Bounding the smallest with an AABB, and testing against the large frustum will reduce the number of false positives, as the space wasted by building an aabb will be less.

I can give you an algorithm to do exact frustum culling (or in fact, any convex shape, like box, pyramids, triangles and so on).
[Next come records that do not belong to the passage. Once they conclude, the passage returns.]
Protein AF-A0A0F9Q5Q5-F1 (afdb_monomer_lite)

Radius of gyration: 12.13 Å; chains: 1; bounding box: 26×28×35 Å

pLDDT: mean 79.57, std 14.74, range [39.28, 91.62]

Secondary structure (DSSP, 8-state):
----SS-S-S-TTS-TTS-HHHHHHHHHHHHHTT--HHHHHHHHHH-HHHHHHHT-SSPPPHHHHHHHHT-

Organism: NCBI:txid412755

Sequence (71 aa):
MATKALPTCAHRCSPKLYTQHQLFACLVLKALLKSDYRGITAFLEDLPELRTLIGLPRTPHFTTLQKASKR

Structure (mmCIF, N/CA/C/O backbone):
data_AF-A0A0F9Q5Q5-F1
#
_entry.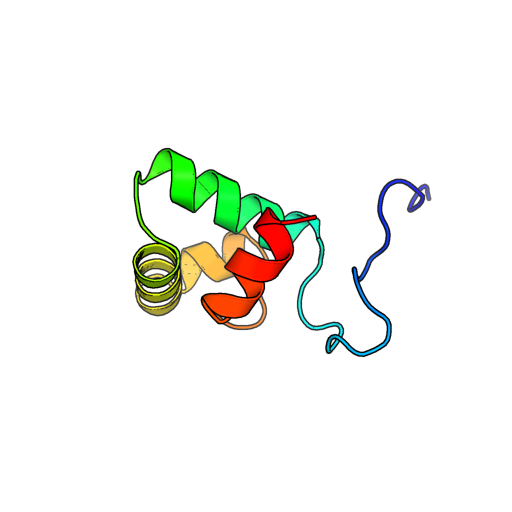id   AF-A0A0F9Q5Q5-F1
#
loop_
_atom_site.group_PDB
_atom_site.id
_atom_site.type_symbol
_atom_site.label_atom_id
_atom_site.label_alt_id
_atom_site.label_comp_id
_atom_site.label_asym_id
_atom_site.label_entity_id
_atom_site.label_seq_id
_atom_site.pdbx_PDB_ins_code
_atom_site.Cartn_x
_atom_site.Cartn_y
_atom_site.Cartn_z
_atom_site.occupancy
_atom_site.B_iso_or_equiv
_atom_site.auth_seq_id
_atom_site.auth_comp_id
_atom_site.auth_asym_id
_atom_site.auth_atom_id
_atom_site.pdbx_PDB_model_num
ATOM 1 N N . MET A 1 1 ? -5.989 -9.690 -26.215 1.00 39.28 1 MET A N 1
ATOM 2 C CA . MET A 1 1 ? -6.214 -8.893 -24.988 1.00 39.28 1 MET A CA 1
ATOM 3 C C . MET A 1 1 ? -4.852 -8.494 -24.435 1.00 39.28 1 MET A C 1
ATOM 5 O O . MET A 1 1 ? -4.027 -9.366 -24.196 1.00 39.28 1 MET A O 1
ATOM 9 N N . ALA A 1 2 ? -4.559 -7.195 -24.400 1.00 47.56 2 ALA A N 1
ATOM 10 C CA . ALA A 1 2 ? -3.210 -6.651 -24.249 1.00 47.56 2 ALA A CA 1
ATOM 11 C C . ALA A 1 2 ? -2.805 -6.476 -22.773 1.00 47.56 2 ALA A C 1
ATOM 13 O O . ALA A 1 2 ? -2.970 -5.410 -22.193 1.00 47.56 2 ALA A O 1
ATOM 14 N N . THR A 1 3 ? -2.231 -7.514 -22.168 1.00 47.78 3 THR A N 1
ATOM 15 C CA . THR A 1 3 ? -1.587 -7.463 -20.841 1.00 47.78 3 THR A CA 1
ATOM 16 C C . THR A 1 3 ? -0.071 -7.498 -21.014 1.00 47.78 3 THR A C 1
ATOM 18 O O . THR A 1 3 ? 0.591 -8.491 -20.726 1.00 47.78 3 THR A O 1
ATOM 21 N N . LYS A 1 4 ? 0.498 -6.427 -21.575 1.00 52.69 4 LYS A N 1
ATOM 22 C CA . LYS A 1 4 ? 1.935 -6.372 -21.895 1.00 52.69 4 LYS A CA 1
ATOM 23 C C . LYS A 1 4 ? 2.598 -5.040 -21.531 1.00 52.69 4 LYS A C 1
ATOM 25 O O . LYS A 1 4 ? 3.523 -4.624 -22.212 1.00 52.69 4 LYS A O 1
ATOM 30 N N . ALA A 1 5 ? 2.119 -4.368 -20.481 1.00 57.38 5 ALA A N 1
ATOM 31 C CA . ALA A 1 5 ? 2.685 -3.083 -20.064 1.00 57.38 5 ALA A CA 1
ATOM 32 C C . ALA A 1 5 ? 3.544 -3.166 -18.793 1.00 57.38 5 ALA A C 1
ATOM 34 O O . ALA A 1 5 ? 4.582 -2.518 -18.744 1.00 57.38 5 ALA A O 1
ATOM 35 N N . LEU A 1 6 ? 3.179 -3.965 -17.779 1.00 52.91 6 LEU A N 1
ATOM 36 C CA . LEU A 1 6 ? 3.932 -4.006 -16.518 1.00 52.91 6 LEU A CA 1
ATOM 37 C C . LEU A 1 6 ? 4.013 -5.427 -15.937 1.00 52.91 6 LEU A C 1
ATOM 39 O O . LEU A 1 6 ? 3.003 -6.136 -15.925 1.00 52.91 6 LEU A O 1
ATOM 43 N N . PRO A 1 7 ? 5.195 -5.869 -15.464 1.00 56.28 7 PRO A N 1
ATOM 44 C CA . PRO A 1 7 ? 5.350 -7.180 -14.850 1.00 56.28 7 PRO A CA 1
ATOM 45 C C . PRO A 1 7 ? 4.453 -7.285 -13.613 1.00 56.28 7 PRO A C 1
ATOM 47 O O . PRO A 1 7 ? 4.446 -6.416 -12.744 1.00 56.28 7 PRO A O 1
ATOM 50 N N . THR A 1 8 ? 3.693 -8.376 -13.518 1.00 57.16 8 THR A N 1
ATOM 51 C CA . THR A 1 8 ? 2.691 -8.591 -12.463 1.00 57.16 8 THR A CA 1
ATOM 52 C C . THR A 1 8 ? 3.302 -8.570 -11.061 1.00 57.16 8 THR A C 1
ATOM 54 O O . THR A 1 8 ? 2.617 -8.247 -10.093 1.00 57.16 8 THR A O 1
ATOM 57 N N . CYS A 1 9 ? 4.594 -8.896 -10.941 1.00 55.00 9 CYS A N 1
ATOM 58 C CA . CYS A 1 9 ? 5.329 -8.930 -9.683 1.00 55.00 9 CYS A CA 1
ATOM 59 C C . CYS A 1 9 ? 6.780 -8.475 -9.877 1.00 55.00 9 CYS A C 1
ATOM 61 O O . CYS A 1 9 ? 7.443 -8.868 -10.833 1.00 55.00 9 CYS A O 1
ATOM 63 N N . ALA A 1 10 ? 7.295 -7.703 -8.918 1.00 57.62 10 ALA A N 1
ATOM 64 C CA . ALA A 1 10 ? 8.598 -7.046 -9.025 1.00 57.62 10 ALA A CA 1
ATOM 65 C C . ALA A 1 10 ? 9.809 -7.923 -8.629 1.00 57.62 10 ALA A C 1
ATOM 67 O O . ALA A 1 10 ? 10.955 -7.523 -8.832 1.00 57.62 10 ALA A O 1
ATOM 68 N N . HIS A 1 11 ? 9.616 -9.099 -8.021 1.00 57.44 11 HIS A N 1
ATOM 69 C CA . HIS A 1 11 ? 10.727 -9.982 -7.642 1.00 57.44 11 HIS A CA 1
ATOM 70 C C . HIS A 1 11 ? 10.295 -11.449 -7.589 1.00 57.44 11 HIS A C 1
ATOM 72 O O . HIS A 1 11 ? 9.219 -11.748 -7.075 1.00 57.44 11 HIS A O 1
ATOM 78 N N . ARG A 1 12 ? 11.160 -12.366 -8.047 1.00 52.69 12 ARG A N 1
ATOM 79 C CA . ARG A 1 12 ? 10.890 -13.817 -8.086 1.00 52.69 12 ARG A CA 1
ATOM 80 C C . ARG A 1 12 ? 10.576 -14.404 -6.700 1.00 52.69 12 ARG A C 1
ATOM 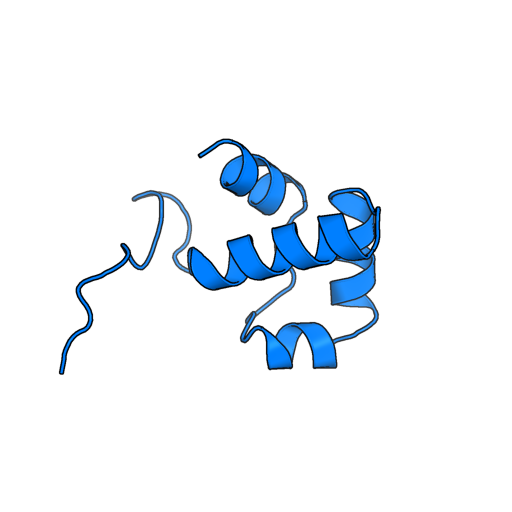82 O O . ARG A 1 12 ? 9.722 -15.273 -6.598 1.00 52.69 12 ARG A O 1
ATOM 89 N N . CYS A 1 13 ? 11.218 -13.877 -5.652 1.00 54.75 13 CYS A N 1
ATOM 90 C CA . CYS A 1 13 ? 11.025 -14.299 -4.255 1.00 54.75 13 CYS A CA 1
ATOM 91 C C . CYS A 1 13 ? 10.040 -13.426 -3.461 1.00 54.75 13 CYS A C 1
ATOM 93 O O . CYS A 1 13 ? 9.868 -13.647 -2.265 1.00 54.75 13 CYS A O 1
ATOM 95 N N . SER A 1 14 ? 9.452 -12.382 -4.062 1.00 54.22 14 SER A N 1
ATOM 96 C CA . SER A 1 14 ? 8.402 -11.639 -3.361 1.00 54.22 14 SER A CA 1
ATOM 97 C C . SER A 1 14 ? 7.106 -12.426 -3.524 1.00 54.22 14 SER A C 1
ATOM 99 O O . SER A 1 14 ? 6.765 -12.775 -4.657 1.00 54.22 14 SER A O 1
ATOM 101 N N . PRO A 1 15 ? 6.396 -12.746 -2.429 1.00 58.50 15 PRO A N 1
ATOM 102 C CA . PRO A 1 15 ? 5.122 -13.428 -2.549 1.00 58.50 15 PRO A CA 1
ATOM 103 C C . PRO A 1 15 ? 4.230 -12.547 -3.429 1.00 58.50 15 PRO A C 1
ATOM 105 O O . PRO A 1 15 ? 4.133 -11.343 -3.185 1.00 58.50 15 PRO A O 1
ATOM 108 N N . LYS A 1 16 ? 3.663 -13.131 -4.492 1.00 65.81 16 LYS A N 1
ATOM 109 C CA . LYS A 1 16 ? 2.894 -12.465 -5.566 1.00 65.81 16 LYS A CA 1
ATOM 110 C C . LYS A 1 16 ? 1.536 -11.933 -5.080 1.00 65.81 16 LYS A C 1
ATOM 112 O O . LYS A 1 16 ? 0.510 -12.125 -5.715 1.00 65.81 16 LYS A O 1
ATOM 117 N N . LEU A 1 17 ? 1.535 -11.331 -3.899 1.00 68.81 17 LEU A N 1
ATOM 118 C CA . LEU A 1 17 ? 0.372 -10.884 -3.150 1.00 68.81 17 LEU A CA 1
ATOM 119 C C . LEU A 1 17 ? -0.042 -9.471 -3.548 1.00 68.81 17 LEU A C 1
ATOM 121 O O . LEU A 1 17 ? -1.199 -9.121 -3.369 1.00 68.81 17 LEU A O 1
ATOM 125 N N . TYR A 1 18 ? 0.890 -8.676 -4.084 1.00 78.38 18 TYR A N 1
ATOM 126 C CA . TYR A 1 18 ? 0.625 -7.313 -4.531 1.00 78.38 18 TYR A CA 1
ATOM 127 C C . TYR A 1 18 ? 1.172 -7.087 -5.933 1.00 78.38 18 TYR A C 1
ATOM 129 O O . TYR A 1 18 ? 2.306 -7.474 -6.241 1.00 78.38 18 TYR A O 1
ATOM 137 N N . THR A 1 19 ? 0.380 -6.420 -6.763 1.00 82.81 19 THR A N 1
ATOM 138 C CA . THR A 1 19 ? 0.820 -5.949 -8.076 1.00 82.81 19 THR A CA 1
ATOM 139 C C . THR A 1 19 ? 1.550 -4.611 -7.953 1.00 82.81 19 THR A C 1
ATOM 141 O O . THR A 1 19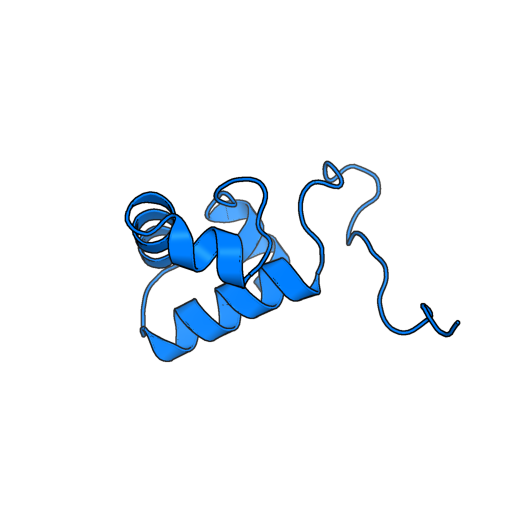 ? 1.393 -3.875 -6.976 1.00 82.81 19 THR A O 1
ATOM 144 N N . GLN A 1 20 ? 2.361 -4.264 -8.955 1.00 81.44 20 GLN A N 1
ATOM 145 C CA . GLN A 1 20 ? 3.106 -3.001 -8.952 1.00 81.44 20 GLN A CA 1
ATOM 146 C C . GLN A 1 20 ? 2.178 -1.774 -8.933 1.00 81.44 20 GLN A C 1
ATOM 148 O O . GLN A 1 20 ? 2.459 -0.814 -8.224 1.00 81.44 20 GLN A O 1
ATOM 153 N N . HIS A 1 21 ? 1.037 -1.841 -9.626 1.00 85.81 21 HIS A N 1
ATOM 154 C CA . HIS A 1 21 ? 0.024 -0.782 -9.620 1.00 85.81 21 HIS A CA 1
ATOM 155 C C . HIS A 1 21 ? -0.611 -0.583 -8.241 1.00 85.81 21 HIS A C 1
ATOM 157 O O . HIS A 1 21 ? -0.800 0.551 -7.818 1.00 85.81 21 HIS A O 1
ATOM 163 N N . GLN A 1 22 ? -0.892 -1.670 -7.513 1.00 87.56 22 GLN A N 1
ATOM 164 C CA . GLN A 1 22 ? -1.438 -1.591 -6.155 1.00 87.56 22 GLN A CA 1
ATOM 165 C C . GLN A 1 22 ? -0.463 -0.899 -5.201 1.00 87.56 22 GLN A C 1
ATOM 167 O O . GLN A 1 22 ? -0.846 -0.016 -4.439 1.00 87.56 22 GLN A O 1
ATOM 172 N N . LEU A 1 23 ? 0.821 -1.264 -5.270 1.00 88.62 23 LEU A N 1
ATOM 173 C CA . LEU A 1 23 ? 1.853 -0.624 -4.454 1.00 88.62 23 LEU A CA 1
ATOM 174 C C . LEU A 1 23 ? 2.053 0.841 -4.856 1.00 88.62 23 LEU A C 1
ATOM 176 O O . LEU A 1 23 ? 2.236 1.687 -3.985 1.00 88.62 23 LEU A O 1
ATOM 180 N N . PHE A 1 24 ? 1.970 1.151 -6.150 1.00 88.81 24 PHE A N 1
ATOM 181 C CA . PHE A 1 24 ? 2.035 2.522 -6.645 1.00 88.81 24 PHE A CA 1
ATOM 182 C C . PHE A 1 24 ? 0.863 3.374 -6.142 1.00 88.81 24 PHE A C 1
ATOM 184 O O . PHE A 1 24 ? 1.090 4.478 -5.656 1.00 88.81 24 PHE A O 1
ATOM 191 N N . ALA A 1 25 ? -0.365 2.849 -6.153 1.00 90.62 25 ALA A N 1
ATOM 192 C CA . ALA A 1 25 ? -1.527 3.531 -5.587 1.00 90.62 25 ALA A CA 1
ATOM 193 C C . ALA A 1 25 ? -1.312 3.881 -4.103 1.00 90.62 25 ALA A C 1
ATOM 195 O O . ALA A 1 25 ? -1.563 5.014 -3.696 1.00 90.62 25 ALA A O 1
ATOM 196 N N . CYS A 1 26 ? -0.745 2.965 -3.310 1.00 89.56 26 CYS A N 1
ATOM 197 C CA . CYS A 1 26 ? -0.379 3.255 -1.920 1.00 89.56 26 CYS A CA 1
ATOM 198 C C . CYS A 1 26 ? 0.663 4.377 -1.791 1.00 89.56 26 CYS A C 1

It's basically the SAT (seprating axis theorem). What the sat does is work on convex geometry to find a plane that will separate two convex objects.



struct Vector
{
float x, y, z;
float dotProduct(const Vector& v) const
{
return x*v.x + y*v.y + z*v.z;
}
Vector crossProduct(const Vector& v) const
{
Vector result;
result.x = y*v.z-z*v.y;
result.y = z*v.x-x*v.z;
result.z = x*v.y-y*v.x;
return result;
}
};

struct Convex
{
enum { MAX_VERTICES = 16, MAX_EDGES = 16, MAX_FACES = 16 };

Vector m_vertices[MAX_VERTICES];
int m_numVertices;

Vector m_edges[MAX_EDGES];
int m_numEdges;

Vector m_faces[MAX_FACES];
int m_numFaces;
};

void computeBounds(const Vector& dir, const Convex& convex, float& min, float& max)
{
min = max = convex.m_vertices[0].dotProduct(dir);

for(int i = 1; i < convex.m_numVertices; i ++)
{
float d = convex.m_vertices.dotProduct(dir);
if(d < min) min = d;
else if (d > max) max = d;
}
}

bool separated(const Vector& dir, const Convex& a, const Convex& b)
{
float mina, maxa;
float minb, maxb;

computeBounds(dir, a, mina, maxa);
computeBounds(dir, b, minb, maxb);

return (maxa + 0.000001f < minb || mina > maxb + 0.000001f);
}

bool intersect(const Convex& a, const Convex& b)
{
for(int i = 0; i < a.m_numFaces; i++)
{
if(separated(a.m_faces, a, b))
return false;
}

for(int i = 0; i < b.m_numFaces; i++)
{
if(separated(b.m_faces, a, b))
return false;
}

for(int i = 0; i < a.m_numEdges; i++)
{
for(int j = 0; j < b.m_numEdges; j++)
{
if(separated(a.m_edges.crossProduct(b.m_edges[j]), a, b))
return false;
}
}
return true;
}


If you take a box, a box is made of 8 vertices, 6 faces, and 12 edges.

However, from those 6 faces are really 3 pairs of faces that are back-facing each others. Similarly, from the 12 edges, you have 4 edges all sharing the same unique direction.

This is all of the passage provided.